### AIM OF THE EXERCISE
Report every line below that holds the word "like".

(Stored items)

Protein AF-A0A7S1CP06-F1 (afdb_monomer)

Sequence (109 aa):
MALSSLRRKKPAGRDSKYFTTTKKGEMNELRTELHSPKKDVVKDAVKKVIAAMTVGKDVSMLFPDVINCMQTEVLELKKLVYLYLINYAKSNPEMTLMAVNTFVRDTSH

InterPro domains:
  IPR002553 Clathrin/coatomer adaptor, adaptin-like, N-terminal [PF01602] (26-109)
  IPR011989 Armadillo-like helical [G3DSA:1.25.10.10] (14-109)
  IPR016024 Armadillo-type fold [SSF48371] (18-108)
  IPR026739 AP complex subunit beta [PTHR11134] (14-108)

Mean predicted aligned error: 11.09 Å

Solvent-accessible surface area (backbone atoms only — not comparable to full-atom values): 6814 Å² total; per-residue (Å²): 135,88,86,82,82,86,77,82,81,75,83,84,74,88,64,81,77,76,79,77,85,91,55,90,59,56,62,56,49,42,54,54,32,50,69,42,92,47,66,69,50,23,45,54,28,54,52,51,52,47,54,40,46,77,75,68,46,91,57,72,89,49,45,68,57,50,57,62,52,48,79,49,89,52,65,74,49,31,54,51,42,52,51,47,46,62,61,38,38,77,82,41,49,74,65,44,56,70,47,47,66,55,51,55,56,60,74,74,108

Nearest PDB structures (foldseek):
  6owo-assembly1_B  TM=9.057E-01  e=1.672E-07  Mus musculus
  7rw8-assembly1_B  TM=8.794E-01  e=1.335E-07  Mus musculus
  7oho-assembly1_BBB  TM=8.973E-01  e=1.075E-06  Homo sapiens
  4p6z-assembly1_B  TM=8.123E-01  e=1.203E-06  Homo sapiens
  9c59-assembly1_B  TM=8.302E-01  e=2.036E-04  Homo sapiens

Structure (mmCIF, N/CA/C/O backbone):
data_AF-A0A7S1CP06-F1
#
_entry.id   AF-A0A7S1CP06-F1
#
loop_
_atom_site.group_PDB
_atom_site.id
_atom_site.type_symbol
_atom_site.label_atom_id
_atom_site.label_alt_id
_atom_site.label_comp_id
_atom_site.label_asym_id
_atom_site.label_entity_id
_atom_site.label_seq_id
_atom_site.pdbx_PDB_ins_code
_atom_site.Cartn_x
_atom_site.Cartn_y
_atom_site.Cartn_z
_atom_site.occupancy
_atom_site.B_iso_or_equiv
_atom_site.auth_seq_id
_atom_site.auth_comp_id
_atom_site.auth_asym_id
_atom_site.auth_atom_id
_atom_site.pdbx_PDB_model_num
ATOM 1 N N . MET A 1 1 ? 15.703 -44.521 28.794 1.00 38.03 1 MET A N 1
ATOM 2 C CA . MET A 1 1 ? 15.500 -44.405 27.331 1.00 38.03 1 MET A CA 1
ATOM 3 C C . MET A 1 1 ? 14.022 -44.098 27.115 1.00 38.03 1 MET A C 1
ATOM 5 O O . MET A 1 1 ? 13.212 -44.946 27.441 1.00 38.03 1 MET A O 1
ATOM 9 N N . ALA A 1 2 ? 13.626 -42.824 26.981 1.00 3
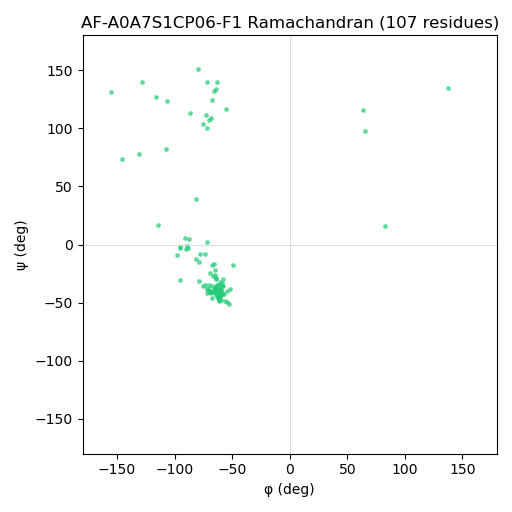8.88 2 ALA A N 1
ATOM 10 C CA . ALA A 1 2 ? 13.565 -42.054 25.720 1.00 38.88 2 ALA A CA 1
ATOM 11 C C . ALA A 1 2 ? 12.529 -42.688 24.760 1.00 38.88 2 ALA A C 1
ATOM 13 O O . ALA A 1 2 ? 12.724 -43.827 24.375 1.00 38.88 2 ALA A O 1
ATOM 14 N N . LEU A 1 3 ? 11.405 -42.090 24.349 1.00 39.97 3 LEU A N 1
ATOM 15 C CA . LEU A 1 3 ? 10.964 -40.697 24.238 1.00 39.97 3 LEU A CA 1
ATOM 16 C C . LEU A 1 3 ? 9.425 -40.650 24.295 1.00 39.97 3 LEU A C 1
ATOM 18 O O . LEU A 1 3 ? 8.761 -41.338 23.523 1.00 39.97 3 LEU A O 1
ATOM 22 N N . SER A 1 4 ? 8.855 -39.776 25.122 1.00 42.69 4 SER A N 1
ATOM 23 C CA . SER A 1 4 ? 7.459 -39.348 25.008 1.00 42.69 4 SER A CA 1
ATOM 24 C C . SER A 1 4 ? 7.398 -37.919 24.468 1.00 42.69 4 SER A C 1
ATOM 26 O O . SER A 1 4 ? 7.931 -37.004 25.086 1.00 42.69 4 SER A O 1
ATOM 28 N N . SER A 1 5 ? 6.672 -37.748 23.359 1.00 48.53 5 SER A N 1
ATOM 29 C CA . SER A 1 5 ? 6.011 -36.509 22.923 1.00 48.53 5 SER A CA 1
ATOM 30 C C . SER A 1 5 ? 6.893 -35.304 22.547 1.00 48.53 5 SER A C 1
ATOM 32 O O . SER A 1 5 ? 7.222 -34.461 23.378 1.00 48.53 5 SER A O 1
ATOM 34 N N . LEU A 1 6 ? 7.138 -35.122 21.242 1.00 47.47 6 LEU A N 1
ATOM 35
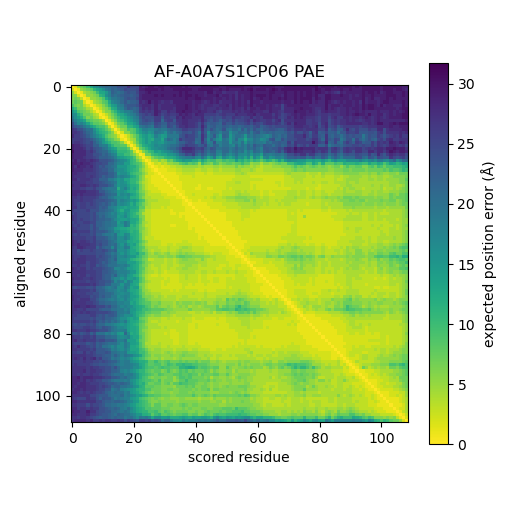 C CA . LEU A 1 6 ? 7.409 -33.798 20.663 1.00 47.47 6 LEU A CA 1
ATOM 36 C C . LEU A 1 6 ? 6.196 -33.339 19.842 1.00 47.47 6 LEU A C 1
ATOM 38 O O . LEU A 1 6 ? 6.125 -33.470 18.620 1.00 47.47 6 LEU A O 1
ATOM 42 N N . ARG A 1 7 ? 5.206 -32.779 20.540 1.00 50.84 7 ARG A N 1
ATOM 43 C CA . ARG A 1 7 ? 4.131 -31.997 19.922 1.00 50.84 7 ARG A CA 1
ATOM 44 C C . ARG A 1 7 ? 4.761 -30.707 19.378 1.00 50.84 7 ARG A C 1
ATOM 46 O O . ARG A 1 7 ? 5.188 -29.851 20.150 1.00 50.84 7 ARG A O 1
ATOM 53 N N . ARG A 1 8 ? 4.862 -30.573 18.049 1.00 45.59 8 ARG A N 1
ATOM 54 C CA . ARG A 1 8 ? 5.355 -29.352 17.383 1.00 45.59 8 ARG A CA 1
ATOM 55 C C . ARG A 1 8 ? 4.536 -28.140 17.846 1.00 45.59 8 ARG A C 1
ATOM 57 O O . ARG A 1 8 ? 3.335 -28.056 17.594 1.00 45.59 8 ARG A O 1
ATOM 64 N N . LYS A 1 9 ? 5.197 -27.198 18.516 1.00 41.72 9 LYS A N 1
ATOM 65 C CA . LYS A 1 9 ? 4.644 -25.908 18.943 1.00 41.72 9 LYS A CA 1
ATOM 66 C C . LYS A 1 9 ? 4.433 -25.044 17.688 1.00 41.72 9 LYS A C 1
ATOM 68 O O . LYS A 1 9 ? 5.406 -24.600 17.085 1.00 41.72 9 LYS A O 1
ATOM 73 N N . LYS A 1 10 ? 3.182 -24.845 17.255 1.00 46.50 10 LYS A N 1
ATOM 74 C CA . LYS A 1 10 ? 2.851 -23.834 16.233 1.00 46.50 10 LYS A CA 1
ATOM 75 C C . LYS A 1 10 ? 3.139 -22.440 16.820 1.00 46.50 10 LYS A C 1
ATOM 77 O O . LYS A 1 10 ? 2.704 -22.189 17.946 1.00 46.50 10 LYS A O 1
ATOM 82 N N . PRO A 1 11 ? 3.838 -21.536 16.113 1.00 42.25 11 PRO A N 1
ATOM 83 C CA . PRO A 1 11 ? 3.943 -20.151 16.549 1.00 42.25 11 PRO A CA 1
ATOM 84 C C . PRO A 1 11 ? 2.561 -19.497 16.431 1.00 42.25 11 PRO A C 1
ATOM 86 O O . PRO A 1 11 ? 1.926 -19.546 15.379 1.00 42.25 11 PRO A O 1
ATOM 89 N N . ALA A 1 12 ? 2.072 -18.931 17.532 1.00 50.03 12 ALA A N 1
ATOM 90 C CA . ALA A 1 12 ? 0.848 -18.143 17.550 1.00 50.03 12 ALA A CA 1
ATOM 91 C C . ALA A 1 12 ? 1.116 -16.804 16.842 1.00 50.03 12 ALA A C 1
ATOM 93 O O . ALA A 1 12 ? 1.737 -15.905 17.411 1.00 50.03 12 ALA A O 1
ATOM 94 N N . GLY A 1 13 ? 0.695 -16.711 15.578 1.00 48.34 13 GLY A N 1
ATOM 95 C CA . GLY A 1 13 ? 0.694 -15.479 14.794 1.00 48.34 13 GLY A CA 1
ATOM 96 C C . GLY A 1 13 ? -0.252 -14.447 15.405 1.00 48.34 13 GLY A C 1
ATOM 97 O O . GLY A 1 13 ? -1.376 -14.755 15.805 1.00 48.34 13 GLY A O 1
ATOM 98 N N . ARG A 1 14 ? 0.230 -13.211 15.523 1.00 55.91 14 ARG A N 1
ATOM 99 C CA . ARG A 1 14 ? -0.432 -12.052 16.142 1.00 55.91 14 ARG A CA 1
ATOM 100 C C . ARG A 1 14 ? -1.430 -11.398 15.170 1.00 55.91 14 ARG A C 1
ATOM 102 O O . ARG A 1 14 ? -1.536 -10.179 15.114 1.00 55.91 14 ARG A O 1
ATOM 109 N N . ASP A 1 15 ? -2.151 -12.200 14.396 1.00 55.19 15 ASP A N 1
ATOM 110 C CA . ASP A 1 15 ? -2.932 -11.731 13.241 1.00 55.19 15 ASP A CA 1
ATOM 111 C C . ASP A 1 15 ? -4.418 -11.516 13.567 1.00 55.19 15 ASP A C 1
ATOM 113 O O . ASP A 1 15 ? -5.163 -10.910 12.802 1.00 55.19 15 ASP A O 1
ATOM 117 N N . SER A 1 16 ? -4.859 -11.933 14.758 1.00 51.56 16 SER A N 1
ATOM 118 C CA . SER A 1 16 ? -6.268 -11.838 15.162 1.00 51.56 16 SER A CA 1
ATOM 119 C C . SER A 1 16 ? -6.740 -10.414 15.496 1.00 51.56 16 SER A C 1
ATOM 121 O O . SER A 1 16 ? -7.931 -10.214 15.717 1.00 51.56 16 SER A O 1
ATOM 123 N N . LYS A 1 17 ? -5.841 -9.420 15.555 1.00 49.12 17 LYS A N 1
ATOM 124 C CA . LYS A 1 17 ? -6.183 -8.033 15.930 1.00 49.12 17 LYS A CA 1
ATOM 125 C C . LYS A 1 17 ? -6.619 -7.145 14.759 1.00 49.12 17 LYS A C 1
ATOM 127 O O . LYS A 1 17 ? -6.998 -6.005 14.994 1.00 49.12 17 LYS A O 1
ATOM 132 N N . TYR A 1 18 ? -6.597 -7.650 13.528 1.00 53.25 18 TYR A N 1
ATOM 133 C CA . TYR A 1 18 ? -6.940 -6.862 12.336 1.00 53.25 18 TYR A CA 1
ATOM 134 C C . TYR A 1 18 ? -8.405 -7.007 11.886 1.00 53.25 18 TYR A C 1
ATOM 136 O O . TYR A 1 18 ? -8.814 -6.344 10.939 1.00 53.25 18 TYR A O 1
ATOM 144 N N . PHE A 1 19 ? -9.203 -7.853 12.551 1.00 47.50 19 PHE A N 1
ATOM 145 C CA . PHE A 1 19 ? -10.546 -8.241 12.086 1.00 47.50 19 PHE A CA 1
ATOM 146 C C . PHE A 1 19 ? -11.718 -7.437 12.656 1.00 47.50 19 PHE A C 1
ATOM 148 O O . PHE A 1 19 ? -12.859 -7.663 12.260 1.00 47.50 19 PHE A O 1
ATOM 155 N N . THR A 1 20 ? -11.483 -6.485 13.553 1.00 47.38 20 THR A N 1
ATOM 156 C CA . THR A 1 20 ? -12.562 -5.668 14.110 1.00 47.38 20 THR A CA 1
ATOM 157 C C . THR A 1 20 ? -12.378 -4.222 13.712 1.00 47.38 20 THR A C 1
ATOM 159 O O . THR A 1 20 ? -11.324 -3.650 13.987 1.00 47.38 20 THR A O 1
ATOM 162 N N . THR A 1 21 ? -13.438 -3.660 13.132 1.00 46.16 21 THR A N 1
ATOM 163 C CA . THR A 1 21 ? -13.978 -2.291 13.248 1.00 46.16 21 THR A CA 1
ATOM 164 C C . THR A 1 21 ? -14.379 -1.809 11.850 1.00 46.16 21 THR A C 1
ATOM 166 O O . THR A 1 21 ? -13.695 -2.094 10.877 1.00 46.16 21 THR A O 1
ATOM 169 N N . THR A 1 22 ? -15.554 -1.197 11.721 1.00 47.97 22 THR A N 1
ATOM 170 C CA . THR A 1 22 ? -16.076 -0.580 10.492 1.00 47.97 22 THR A CA 1
ATOM 171 C C . THR A 1 22 ? -16.546 0.812 10.908 1.00 47.97 22 THR A C 1
ATOM 173 O O . THR A 1 22 ? -17.724 1.029 11.183 1.00 47.97 22 THR A O 1
ATOM 176 N N . LYS A 1 23 ? -15.625 1.762 11.085 1.00 51.81 23 LYS A N 1
ATOM 177 C CA . LYS A 1 23 ? -15.953 3.166 11.373 1.00 51.81 23 LYS A CA 1
ATOM 178 C C . LYS A 1 23 ? -15.226 4.095 10.410 1.00 51.81 23 LYS A C 1
ATOM 180 O O . LYS A 1 23 ? -14.049 3.930 10.127 1.00 51.81 23 LYS A O 1
ATOM 185 N N . LYS A 1 24 ? -15.937 5.138 9.976 1.00 51.94 24 LYS A N 1
ATOM 186 C CA 
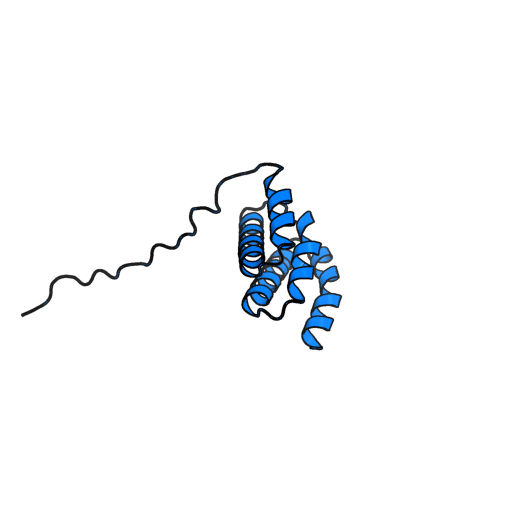. LYS A 1 24 ? -15.496 6.230 9.085 1.00 51.94 24 LYS A CA 1
ATOM 187 C C . LYS A 1 24 ? -14.153 6.887 9.487 1.00 51.94 24 LYS A C 1
ATOM 189 O O . LYS A 1 24 ? -13.536 7.539 8.656 1.00 51.94 24 LYS A O 1
ATOM 194 N N . GLY A 1 25 ? -13.696 6.698 10.731 1.00 64.56 25 GLY A N 1
ATOM 195 C CA . GLY A 1 25 ? -12.388 7.143 11.228 1.00 64.56 25 GLY A CA 1
ATOM 196 C C . GLY A 1 25 ? -11.203 6.255 10.827 1.00 64.56 25 GLY A C 1
ATOM 197 O O . GLY A 1 25 ? -10.130 6.787 10.572 1.00 64.56 25 GLY A O 1
ATOM 198 N N . GLU A 1 26 ? -11.393 4.942 10.660 1.00 75.69 26 GLU A N 1
ATOM 199 C CA . GLU A 1 26 ? -10.297 4.001 10.354 1.00 75.69 26 GLU A CA 1
ATOM 200 C C . GLU A 1 26 ? -9.579 4.335 9.053 1.00 75.69 26 GLU A C 1
ATOM 202 O O . GLU A 1 26 ? -8.367 4.204 8.951 1.00 75.69 26 GLU A O 1
ATOM 207 N N . MET A 1 27 ? -10.323 4.769 8.038 1.00 81.50 27 MET A N 1
ATOM 208 C CA . MET A 1 27 ? -9.727 5.108 6.748 1.00 81.50 27 MET A CA 1
ATOM 209 C C . MET A 1 27 ? -8.882 6.373 6.832 1.00 81.50 27 MET A C 1
ATOM 211 O O . MET A 1 27 ? -7.837 6.460 6.194 1.00 81.50 27 MET A O 1
ATOM 215 N N . ASN A 1 28 ? -9.296 7.329 7.664 1.00 84.69 28 ASN A N 1
ATOM 216 C CA . ASN A 1 28 ? -8.513 8.530 7.910 1.00 84.69 28 ASN A CA 1
ATOM 217 C C . ASN A 1 28 ? -7.256 8.210 8.735 1.00 84.69 28 ASN A C 1
ATOM 219 O O . ASN A 1 28 ? -6.184 8.723 8.433 1.00 84.69 28 ASN A O 1
ATOM 223 N N . GLU A 1 29 ? -7.366 7.309 9.715 1.00 88.75 29 GLU A N 1
ATOM 224 C CA . GLU A 1 29 ? -6.223 6.804 10.485 1.00 88.75 29 GLU A CA 1
ATOM 225 C C . GLU A 1 29 ? -5.214 6.078 9.590 1.00 88.75 29 GLU A C 1
ATOM 227 O O . GLU A 1 29 ? -4.031 6.411 9.615 1.00 88.75 29 GLU A O 1
ATOM 232 N N . LEU A 1 30 ? -5.669 5.154 8.734 1.00 90.44 30 LEU A N 1
ATOM 233 C CA . LEU A 1 30 ? -4.800 4.470 7.770 1.00 90.44 30 LEU A CA 1
ATOM 234 C C . LEU A 1 30 ? -4.112 5.458 6.837 1.00 90.44 30 LEU A C 1
ATOM 236 O O . LEU A 1 30 ? -2.919 5.323 6.576 1.00 90.44 30 LEU A O 1
ATOM 240 N N . ARG A 1 31 ? -4.835 6.479 6.371 1.00 89.94 31 ARG A N 1
ATOM 241 C CA . ARG A 1 31 ? -4.248 7.536 5.553 1.00 89.94 31 ARG A CA 1
ATOM 242 C C . ARG A 1 31 ? -3.140 8.274 6.294 1.00 89.94 31 ARG A C 1
ATOM 244 O O . ARG A 1 31 ? -2.084 8.515 5.717 1.00 89.94 31 ARG A O 1
ATOM 251 N N . THR A 1 32 ? -3.343 8.616 7.564 1.00 91.69 32 THR A N 1
ATOM 252 C CA . THR A 1 32 ? -2.297 9.230 8.392 1.00 91.69 32 THR A CA 1
ATOM 253 C C . THR A 1 32 ? -1.104 8.289 8.585 1.00 91.69 32 THR A C 1
ATOM 255 O O . THR A 1 32 ? 0.038 8.723 8.450 1.00 91.69 32 THR A O 1
ATOM 258 N N . GLU A 1 33 ? -1.342 7.001 8.845 1.00 92.56 33 GLU A N 1
ATOM 259 C CA . GLU A 1 33 ? -0.276 6.008 9.018 1.00 92.56 33 GLU A CA 1
ATOM 260 C C . GLU A 1 33 ? 0.541 5.788 7.729 1.00 92.56 33 GLU A C 1
ATOM 262 O O . GLU A 1 33 ? 1.763 5.655 7.805 1.00 92.56 33 GLU A O 1
ATOM 267 N N . LEU A 1 34 ? -0.095 5.814 6.550 1.00 91.69 34 LEU A N 1
ATOM 268 C CA . LEU A 1 34 ? 0.570 5.689 5.242 1.00 91.69 34 LEU A CA 1
ATOM 269 C C . LEU A 1 34 ? 1.526 6.853 4.941 1.00 91.69 34 LEU A C 1
ATOM 271 O O . LEU A 1 34 ? 2.530 6.657 4.262 1.00 91.69 34 LEU A O 1
ATOM 275 N N . HIS A 1 35 ? 1.258 8.043 5.482 1.00 90.44 35 HIS A N 1
ATOM 276 C CA . HIS A 1 35 ? 2.135 9.215 5.357 1.00 90.44 35 HIS A CA 1
ATOM 277 C C . HIS A 1 35 ? 3.161 9.336 6.490 1.00 90.44 35 HIS A C 1
ATOM 279 O O . HIS A 1 35 ? 3.880 10.333 6.579 1.00 90.44 35 HIS A O 1
ATOM 285 N N . SER A 1 36 ? 3.238 8.347 7.381 1.00 91.00 36 SER A N 1
ATOM 286 C CA . SER A 1 36 ? 4.184 8.375 8.489 1.00 91.00 36 SER A CA 1
ATOM 2
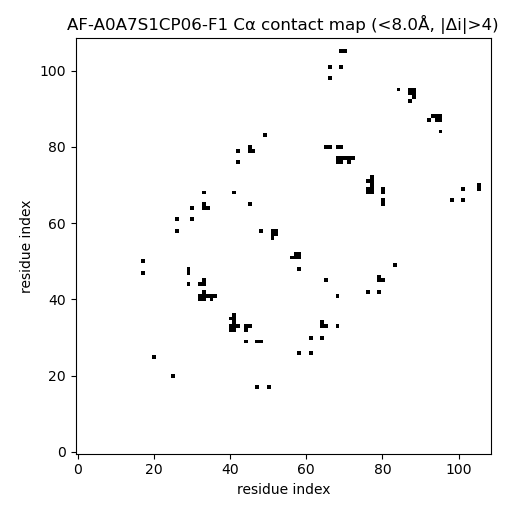87 C C . SER A 1 36 ? 5.634 8.369 7.983 1.00 91.00 36 SER A C 1
ATOM 289 O O . SER A 1 36 ? 5.977 7.589 7.092 1.00 91.00 36 SER A O 1
ATOM 291 N N . PRO A 1 37 ? 6.545 9.147 8.597 1.00 87.69 37 PRO A N 1
ATOM 292 C CA . PRO A 1 37 ? 7.972 9.065 8.280 1.00 87.69 37 PRO A CA 1
ATOM 293 C C . PRO A 1 37 ? 8.590 7.722 8.711 1.00 87.69 37 PRO A C 1
ATOM 295 O O . PRO A 1 37 ? 9.670 7.350 8.253 1.00 87.69 37 PRO A O 1
ATOM 298 N N . LYS A 1 38 ? 7.917 6.972 9.596 1.00 90.94 38 LYS A N 1
ATOM 299 C CA . LYS A 1 38 ? 8.387 5.678 10.100 1.00 90.94 38 LYS A CA 1
ATOM 300 C C . LYS A 1 38 ? 7.956 4.553 9.163 1.00 90.94 38 LYS A C 1
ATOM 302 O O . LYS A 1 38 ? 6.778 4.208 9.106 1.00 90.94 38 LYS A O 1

### ANSWER SECTION
  IPR002553 Clathrin/coatomer adaptor, adaptin-like, N-terminal [PF01602] (26-109)
  IPR011989 Armadillo-like helical [G3DSA:1.25.10.10] (14-109)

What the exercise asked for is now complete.